The impunity with which member states are violating the most basic tenets of international law, without being held accountable, reflects dismally on the current state of play. Key powers are ultimately not wedded to the notion of global governance that would limit their authority.

 

Given the global security environment, there is a case to be made that multilateralism is needed now more than ever. The strong are sometimes tempted to act unilaterally, but as history has shown, they have not been unaware of the advantages of operating within multilateral systems. For the small and less powerful, multilateralism represents an insurance policy and a preferred framework within which they can work on building issue-based coalitions. Multilateral approaches carry more legitimacy, more efficient resource allocation, and generally come with a cheaper price tag.

 

As the world’s largest and most vibrant parliamentary democracy, India has a role to play as a trendsetter in this troubled multilateral environment.
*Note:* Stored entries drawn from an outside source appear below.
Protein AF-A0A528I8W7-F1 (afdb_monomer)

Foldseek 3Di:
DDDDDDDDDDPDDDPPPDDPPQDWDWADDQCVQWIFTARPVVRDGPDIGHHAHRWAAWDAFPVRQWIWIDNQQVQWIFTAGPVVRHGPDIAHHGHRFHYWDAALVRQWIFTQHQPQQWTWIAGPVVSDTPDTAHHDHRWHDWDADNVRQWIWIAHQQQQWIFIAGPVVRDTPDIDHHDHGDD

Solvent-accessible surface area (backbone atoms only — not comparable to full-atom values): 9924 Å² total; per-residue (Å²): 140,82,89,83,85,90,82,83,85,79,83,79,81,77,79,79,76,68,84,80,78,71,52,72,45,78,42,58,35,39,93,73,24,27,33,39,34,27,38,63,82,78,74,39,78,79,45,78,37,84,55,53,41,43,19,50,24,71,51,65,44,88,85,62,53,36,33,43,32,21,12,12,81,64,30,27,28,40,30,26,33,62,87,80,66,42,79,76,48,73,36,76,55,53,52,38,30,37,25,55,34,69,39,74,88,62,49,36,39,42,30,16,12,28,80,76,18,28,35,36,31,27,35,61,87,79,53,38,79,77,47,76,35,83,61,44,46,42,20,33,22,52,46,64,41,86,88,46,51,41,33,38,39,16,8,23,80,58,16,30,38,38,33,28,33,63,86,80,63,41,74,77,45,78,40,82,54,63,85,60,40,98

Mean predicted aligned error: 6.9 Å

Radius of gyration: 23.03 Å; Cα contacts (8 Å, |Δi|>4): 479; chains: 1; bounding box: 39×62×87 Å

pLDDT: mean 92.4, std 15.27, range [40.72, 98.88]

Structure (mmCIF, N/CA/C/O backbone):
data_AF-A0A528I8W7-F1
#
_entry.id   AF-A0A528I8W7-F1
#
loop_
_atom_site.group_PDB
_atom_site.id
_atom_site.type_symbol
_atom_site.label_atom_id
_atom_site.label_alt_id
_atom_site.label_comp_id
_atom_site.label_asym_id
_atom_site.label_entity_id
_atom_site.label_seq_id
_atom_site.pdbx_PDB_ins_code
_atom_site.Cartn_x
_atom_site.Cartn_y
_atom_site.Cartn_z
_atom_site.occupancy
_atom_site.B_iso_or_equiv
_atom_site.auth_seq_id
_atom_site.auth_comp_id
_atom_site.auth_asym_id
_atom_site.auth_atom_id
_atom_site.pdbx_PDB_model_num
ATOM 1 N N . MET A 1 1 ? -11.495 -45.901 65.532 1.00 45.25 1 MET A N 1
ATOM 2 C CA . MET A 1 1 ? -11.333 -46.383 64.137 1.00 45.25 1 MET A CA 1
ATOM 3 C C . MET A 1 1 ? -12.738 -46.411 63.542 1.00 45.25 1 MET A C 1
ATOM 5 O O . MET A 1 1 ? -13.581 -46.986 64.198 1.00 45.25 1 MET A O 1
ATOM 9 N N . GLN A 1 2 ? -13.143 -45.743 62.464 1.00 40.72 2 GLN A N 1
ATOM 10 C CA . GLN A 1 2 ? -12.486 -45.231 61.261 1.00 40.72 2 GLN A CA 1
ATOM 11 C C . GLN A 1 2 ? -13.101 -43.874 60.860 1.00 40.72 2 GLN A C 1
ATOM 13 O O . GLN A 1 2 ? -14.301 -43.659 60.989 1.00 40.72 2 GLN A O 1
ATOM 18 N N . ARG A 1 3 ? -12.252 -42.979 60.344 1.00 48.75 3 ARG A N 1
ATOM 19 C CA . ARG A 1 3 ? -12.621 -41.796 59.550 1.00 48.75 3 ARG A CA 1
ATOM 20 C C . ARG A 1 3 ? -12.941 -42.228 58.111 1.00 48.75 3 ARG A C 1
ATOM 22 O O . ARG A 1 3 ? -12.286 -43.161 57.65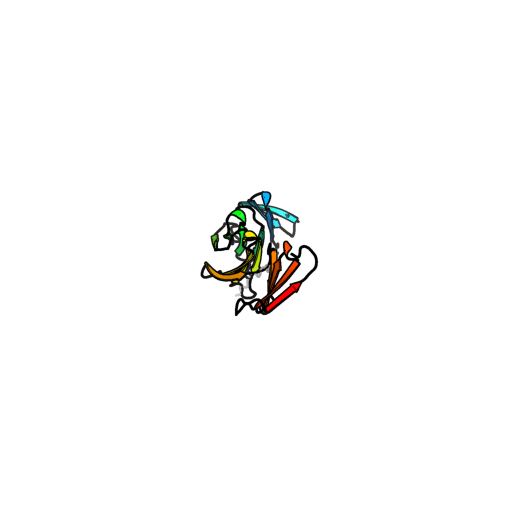1 1.00 48.75 3 ARG A O 1
ATOM 29 N N . ARG A 1 4 ? -13.819 -41.497 57.407 1.00 47.22 4 ARG A N 1
ATOM 30 C CA . ARG A 1 4 ? -13.815 -41.205 55.943 1.00 47.22 4 ARG A CA 1
ATOM 31 C C . ARG A 1 4 ? -15.072 -40.367 55.629 1.00 47.22 4 ARG A C 1
ATOM 33 O O . ARG A 1 4 ? -16.172 -40.879 55.735 1.00 47.22 4 ARG A O 1
ATOM 40 N N . ALA A 1 5 ? -14.983 -39.037 55.629 1.00 47.16 5 ALA A N 1
ATOM 41 C CA . ALA A 1 5 ? -14.536 -38.147 54.545 1.00 47.16 5 ALA A CA 1
ATOM 42 C C . ALA A 1 5 ? -15.586 -37.980 53.426 1.00 47.16 5 ALA A C 1
ATOM 44 O O . ALA A 1 5 ? -15.844 -38.904 52.661 1.00 47.16 5 ALA A O 1
ATOM 45 N N . CYS A 1 6 ? -16.156 -36.770 53.375 1.00 48.50 6 CYS A N 1
ATOM 46 C CA . CYS A 1 6 ? -16.989 -36.218 52.309 1.00 48.50 6 CYS A CA 1
ATOM 47 C C . CYS A 1 6 ? -16.282 -36.248 50.949 1.00 48.50 6 CYS A C 1
ATOM 49 O O . CYS A 1 6 ? -15.087 -35.970 50.873 1.00 48.50 6 CYS A O 1
ATOM 51 N N . ALA A 1 7 ? -17.050 -36.427 49.877 1.00 47.59 7 ALA A N 1
ATOM 52 C CA . ALA A 1 7 ? -16.671 -35.963 48.548 1.00 47.59 7 ALA A CA 1
ATOM 53 C C . ALA A 1 7 ? -17.881 -35.260 47.921 1.00 47.59 7 ALA A C 1
ATOM 55 O O . ALA A 1 7 ? -18.858 -35.897 47.535 1.00 47.59 7 ALA A O 1
ATOM 56 N N . LEU A 1 8 ? -17.822 -33.929 47.892 1.00 49.25 8 LEU A N 1
ATOM 57 C CA . LEU A 1 8 ? -18.742 -33.071 47.156 1.00 49.25 8 LEU A CA 1
ATOM 58 C C . LEU A 1 8 ? -18.220 -33.011 45.713 1.00 49.25 8 LEU A C 1
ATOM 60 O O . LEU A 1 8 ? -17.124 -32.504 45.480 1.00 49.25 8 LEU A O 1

As an advocate of inclusiveness – rather than exceptionalism – it has many good values to project. Moreover, India’s faith in the United Nations is rooted in our ancient belief of the world as one family – Vasudhaiva Kutumbakam – and the sense of responsibility that comes with representing one-sixth of humanity.

 

But we – as India – must also accept that the challenges are global. We are all in this together. There is a real need for multilateralism and we cannot underestimate the need.

 

The key concepts that will likely be key pillars of our report: Prevention, implementation, inclusivity, partnerships and new technologies.

 

As the ICM pursues its brainstorming and formulates its recommendations, it appears clear that what we produce must be anchored in pragmatism and couched in modesty.

 

It cannot be too minor lest it be subsumed by the status quo. But it cannot be a radical/drastic overhaul either lest it completely alienate certain key states those whose buy-in is crucial. It is an approach that needs to be incremental but not at the pace of the tortoise. I would be happy to spell out our approach in greater detail, should you so wish.